- Action item:
Below are the entries to work from; restate word for word the portion that opens with the line containing "ATOM 129 O O" and closes with the line containing "ATOM 134 C CA", keeping both.

(Dataset entries)
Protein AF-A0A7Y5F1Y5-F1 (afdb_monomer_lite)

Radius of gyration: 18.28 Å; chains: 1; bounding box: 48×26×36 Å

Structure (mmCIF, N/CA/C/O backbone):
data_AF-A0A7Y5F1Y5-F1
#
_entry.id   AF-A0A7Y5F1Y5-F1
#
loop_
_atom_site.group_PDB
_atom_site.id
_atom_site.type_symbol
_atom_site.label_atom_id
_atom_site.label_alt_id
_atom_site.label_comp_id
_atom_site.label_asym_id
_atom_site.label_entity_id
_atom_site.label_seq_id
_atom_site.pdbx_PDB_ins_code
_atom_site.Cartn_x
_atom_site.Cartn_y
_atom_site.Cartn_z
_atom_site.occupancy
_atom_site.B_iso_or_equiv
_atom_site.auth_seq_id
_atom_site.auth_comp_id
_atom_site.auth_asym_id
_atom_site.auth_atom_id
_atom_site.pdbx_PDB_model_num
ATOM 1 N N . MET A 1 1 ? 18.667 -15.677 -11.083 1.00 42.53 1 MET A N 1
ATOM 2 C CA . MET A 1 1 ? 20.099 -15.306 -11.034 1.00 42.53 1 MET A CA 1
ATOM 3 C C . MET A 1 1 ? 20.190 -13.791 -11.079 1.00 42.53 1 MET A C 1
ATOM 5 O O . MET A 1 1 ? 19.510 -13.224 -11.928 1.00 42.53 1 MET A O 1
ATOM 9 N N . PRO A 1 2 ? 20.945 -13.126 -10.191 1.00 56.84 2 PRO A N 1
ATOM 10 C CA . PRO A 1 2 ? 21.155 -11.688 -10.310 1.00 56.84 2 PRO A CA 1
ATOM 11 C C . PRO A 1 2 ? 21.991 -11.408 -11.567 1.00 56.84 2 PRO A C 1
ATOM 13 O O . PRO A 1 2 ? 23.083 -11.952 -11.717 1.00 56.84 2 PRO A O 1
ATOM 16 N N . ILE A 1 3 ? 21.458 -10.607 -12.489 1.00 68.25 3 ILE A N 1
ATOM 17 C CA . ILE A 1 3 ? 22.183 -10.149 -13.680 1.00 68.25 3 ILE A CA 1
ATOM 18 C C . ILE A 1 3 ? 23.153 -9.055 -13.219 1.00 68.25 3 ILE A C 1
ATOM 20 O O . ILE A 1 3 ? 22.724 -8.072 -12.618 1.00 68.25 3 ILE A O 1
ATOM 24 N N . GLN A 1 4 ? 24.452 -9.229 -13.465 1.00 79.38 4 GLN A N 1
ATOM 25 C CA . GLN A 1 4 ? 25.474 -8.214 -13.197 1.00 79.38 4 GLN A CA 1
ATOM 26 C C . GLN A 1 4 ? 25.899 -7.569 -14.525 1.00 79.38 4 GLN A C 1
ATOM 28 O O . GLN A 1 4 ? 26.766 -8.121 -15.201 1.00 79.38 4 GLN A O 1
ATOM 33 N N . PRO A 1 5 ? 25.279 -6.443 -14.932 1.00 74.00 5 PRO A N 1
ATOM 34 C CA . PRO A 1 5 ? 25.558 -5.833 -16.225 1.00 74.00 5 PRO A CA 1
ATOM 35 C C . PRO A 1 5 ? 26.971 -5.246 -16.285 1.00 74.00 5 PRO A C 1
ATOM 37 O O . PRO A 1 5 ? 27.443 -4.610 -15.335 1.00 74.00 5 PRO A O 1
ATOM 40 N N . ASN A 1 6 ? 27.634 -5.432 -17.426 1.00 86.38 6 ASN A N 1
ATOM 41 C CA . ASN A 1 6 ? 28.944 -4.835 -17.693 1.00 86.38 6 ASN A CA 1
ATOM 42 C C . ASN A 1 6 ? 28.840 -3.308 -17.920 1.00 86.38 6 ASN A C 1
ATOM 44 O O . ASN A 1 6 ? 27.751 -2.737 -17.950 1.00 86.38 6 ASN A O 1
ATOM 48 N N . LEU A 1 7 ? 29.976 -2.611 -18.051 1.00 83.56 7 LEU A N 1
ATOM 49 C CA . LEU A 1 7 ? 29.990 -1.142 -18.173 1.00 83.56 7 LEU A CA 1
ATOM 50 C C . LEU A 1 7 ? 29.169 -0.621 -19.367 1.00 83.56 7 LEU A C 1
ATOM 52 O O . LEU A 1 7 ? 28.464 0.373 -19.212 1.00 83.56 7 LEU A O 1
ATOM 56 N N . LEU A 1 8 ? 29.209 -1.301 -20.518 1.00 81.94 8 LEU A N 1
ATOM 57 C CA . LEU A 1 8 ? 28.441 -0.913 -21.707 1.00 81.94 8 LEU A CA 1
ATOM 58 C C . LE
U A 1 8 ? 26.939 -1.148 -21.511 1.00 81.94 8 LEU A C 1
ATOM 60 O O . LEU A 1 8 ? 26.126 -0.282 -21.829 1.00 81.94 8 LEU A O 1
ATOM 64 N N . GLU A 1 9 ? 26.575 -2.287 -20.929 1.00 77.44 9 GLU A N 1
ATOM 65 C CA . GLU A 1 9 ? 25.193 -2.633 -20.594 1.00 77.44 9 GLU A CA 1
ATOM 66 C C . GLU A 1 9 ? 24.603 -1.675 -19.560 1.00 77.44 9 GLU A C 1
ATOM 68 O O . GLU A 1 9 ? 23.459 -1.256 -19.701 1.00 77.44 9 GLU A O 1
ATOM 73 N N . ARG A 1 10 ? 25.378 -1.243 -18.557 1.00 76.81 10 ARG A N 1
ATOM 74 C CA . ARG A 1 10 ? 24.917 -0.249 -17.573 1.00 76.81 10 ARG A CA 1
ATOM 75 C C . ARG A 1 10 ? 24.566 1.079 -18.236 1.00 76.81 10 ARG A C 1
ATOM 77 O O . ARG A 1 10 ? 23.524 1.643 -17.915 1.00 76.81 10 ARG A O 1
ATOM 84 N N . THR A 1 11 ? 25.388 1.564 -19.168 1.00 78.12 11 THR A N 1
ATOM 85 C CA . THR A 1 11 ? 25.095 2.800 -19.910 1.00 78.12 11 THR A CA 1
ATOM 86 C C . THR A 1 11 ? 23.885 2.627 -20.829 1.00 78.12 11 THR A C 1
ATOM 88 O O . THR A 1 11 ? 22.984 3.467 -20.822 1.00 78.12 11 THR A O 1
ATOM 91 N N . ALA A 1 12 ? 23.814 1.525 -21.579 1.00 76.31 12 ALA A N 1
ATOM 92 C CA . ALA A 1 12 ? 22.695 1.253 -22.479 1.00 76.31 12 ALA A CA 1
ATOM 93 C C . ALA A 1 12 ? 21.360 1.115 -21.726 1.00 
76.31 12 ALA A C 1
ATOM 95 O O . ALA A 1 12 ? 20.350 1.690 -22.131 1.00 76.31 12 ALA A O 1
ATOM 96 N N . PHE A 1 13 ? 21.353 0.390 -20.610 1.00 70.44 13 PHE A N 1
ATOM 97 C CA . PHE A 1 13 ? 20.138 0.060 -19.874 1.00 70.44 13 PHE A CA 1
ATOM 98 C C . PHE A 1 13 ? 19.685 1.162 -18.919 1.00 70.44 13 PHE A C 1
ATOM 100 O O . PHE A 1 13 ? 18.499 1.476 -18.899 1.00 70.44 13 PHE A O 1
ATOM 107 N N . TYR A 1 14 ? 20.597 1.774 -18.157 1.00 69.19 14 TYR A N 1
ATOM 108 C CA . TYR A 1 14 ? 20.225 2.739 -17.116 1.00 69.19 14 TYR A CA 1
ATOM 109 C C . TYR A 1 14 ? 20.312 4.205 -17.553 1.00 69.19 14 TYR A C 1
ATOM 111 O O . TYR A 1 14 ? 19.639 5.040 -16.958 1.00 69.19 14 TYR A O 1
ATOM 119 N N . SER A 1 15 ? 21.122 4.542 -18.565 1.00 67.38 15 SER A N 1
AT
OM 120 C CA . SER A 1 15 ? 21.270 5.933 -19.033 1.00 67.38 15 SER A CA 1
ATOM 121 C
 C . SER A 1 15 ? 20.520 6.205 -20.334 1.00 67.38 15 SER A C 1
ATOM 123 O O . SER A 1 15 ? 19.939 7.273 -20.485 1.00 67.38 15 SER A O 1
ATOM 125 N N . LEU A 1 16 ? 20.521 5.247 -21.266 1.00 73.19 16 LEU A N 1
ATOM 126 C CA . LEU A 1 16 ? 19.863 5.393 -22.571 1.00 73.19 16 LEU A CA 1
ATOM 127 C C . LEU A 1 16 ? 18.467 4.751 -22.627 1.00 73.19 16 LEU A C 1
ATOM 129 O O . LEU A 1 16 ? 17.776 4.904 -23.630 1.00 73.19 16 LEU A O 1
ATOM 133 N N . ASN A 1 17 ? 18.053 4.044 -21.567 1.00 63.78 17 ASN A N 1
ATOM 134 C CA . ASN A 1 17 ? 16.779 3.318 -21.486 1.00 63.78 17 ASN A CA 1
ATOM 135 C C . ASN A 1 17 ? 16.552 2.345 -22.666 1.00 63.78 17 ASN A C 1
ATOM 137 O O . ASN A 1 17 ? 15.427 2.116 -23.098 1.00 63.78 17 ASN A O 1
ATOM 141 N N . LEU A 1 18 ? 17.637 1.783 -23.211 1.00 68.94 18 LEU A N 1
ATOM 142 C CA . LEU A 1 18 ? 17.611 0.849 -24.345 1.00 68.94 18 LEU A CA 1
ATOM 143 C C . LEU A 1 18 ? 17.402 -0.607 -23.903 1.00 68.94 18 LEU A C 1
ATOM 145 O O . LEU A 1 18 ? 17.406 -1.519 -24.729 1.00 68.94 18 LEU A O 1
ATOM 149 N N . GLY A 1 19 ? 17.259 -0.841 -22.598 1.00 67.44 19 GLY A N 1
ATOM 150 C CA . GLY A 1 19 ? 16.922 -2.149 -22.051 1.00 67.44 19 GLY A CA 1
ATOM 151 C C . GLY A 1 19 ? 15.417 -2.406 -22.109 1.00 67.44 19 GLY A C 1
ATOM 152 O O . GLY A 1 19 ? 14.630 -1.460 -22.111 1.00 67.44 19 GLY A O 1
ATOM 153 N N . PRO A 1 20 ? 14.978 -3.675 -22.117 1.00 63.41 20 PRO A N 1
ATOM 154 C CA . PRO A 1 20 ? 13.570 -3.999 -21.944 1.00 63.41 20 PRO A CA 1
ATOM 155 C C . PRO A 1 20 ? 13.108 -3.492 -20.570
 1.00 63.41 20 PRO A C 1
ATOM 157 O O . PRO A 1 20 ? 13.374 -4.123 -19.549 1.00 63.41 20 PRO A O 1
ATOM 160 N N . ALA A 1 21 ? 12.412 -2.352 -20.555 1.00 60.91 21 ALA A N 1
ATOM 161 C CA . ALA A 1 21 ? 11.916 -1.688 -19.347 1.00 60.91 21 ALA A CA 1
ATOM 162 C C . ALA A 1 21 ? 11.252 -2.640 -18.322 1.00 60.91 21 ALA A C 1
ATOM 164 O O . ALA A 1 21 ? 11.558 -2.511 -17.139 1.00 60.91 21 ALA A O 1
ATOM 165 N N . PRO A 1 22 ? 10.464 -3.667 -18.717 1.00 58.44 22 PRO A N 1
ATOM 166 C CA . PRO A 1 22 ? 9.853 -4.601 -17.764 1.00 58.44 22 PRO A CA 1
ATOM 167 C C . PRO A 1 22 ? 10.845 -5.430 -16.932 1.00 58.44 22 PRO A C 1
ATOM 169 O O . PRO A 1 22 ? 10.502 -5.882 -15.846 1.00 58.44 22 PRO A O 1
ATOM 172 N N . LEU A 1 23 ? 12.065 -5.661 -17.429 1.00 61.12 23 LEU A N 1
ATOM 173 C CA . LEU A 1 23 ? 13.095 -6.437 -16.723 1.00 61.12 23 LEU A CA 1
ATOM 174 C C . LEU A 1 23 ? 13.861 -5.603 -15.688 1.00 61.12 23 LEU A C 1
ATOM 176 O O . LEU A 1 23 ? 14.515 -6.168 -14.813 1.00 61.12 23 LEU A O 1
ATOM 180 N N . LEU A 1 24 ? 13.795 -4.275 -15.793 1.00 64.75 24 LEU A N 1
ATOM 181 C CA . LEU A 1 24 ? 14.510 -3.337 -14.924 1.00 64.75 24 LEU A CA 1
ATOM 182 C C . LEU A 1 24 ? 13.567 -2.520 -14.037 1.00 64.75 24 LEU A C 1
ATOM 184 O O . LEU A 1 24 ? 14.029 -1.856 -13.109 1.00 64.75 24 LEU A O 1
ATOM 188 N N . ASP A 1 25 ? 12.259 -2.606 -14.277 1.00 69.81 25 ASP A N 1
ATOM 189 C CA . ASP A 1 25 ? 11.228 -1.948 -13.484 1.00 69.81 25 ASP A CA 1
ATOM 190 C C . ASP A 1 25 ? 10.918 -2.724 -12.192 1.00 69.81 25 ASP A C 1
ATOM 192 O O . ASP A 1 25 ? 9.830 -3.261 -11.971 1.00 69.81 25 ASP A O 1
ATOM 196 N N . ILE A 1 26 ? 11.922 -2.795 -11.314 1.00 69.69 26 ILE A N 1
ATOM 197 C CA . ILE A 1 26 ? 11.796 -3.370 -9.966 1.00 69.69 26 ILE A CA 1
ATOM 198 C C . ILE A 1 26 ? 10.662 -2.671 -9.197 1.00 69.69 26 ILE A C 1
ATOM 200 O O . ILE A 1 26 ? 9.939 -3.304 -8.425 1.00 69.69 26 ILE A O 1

- Written answer:
ATOM 129 O O . LEU A 1 16 ? 17.776 4.904 -23.630 1.00 73.19 16 LEU A O 1
ATOM 133 N N . ASN A 1 17 ? 18.053 4.044 -21.567 1.00 63.78 17 ASN A N 1
ATOM 134 C CA . ASN A 1 17 ? 16.779 3.318 -21.486 1.00 63.78 17 ASN A CA 1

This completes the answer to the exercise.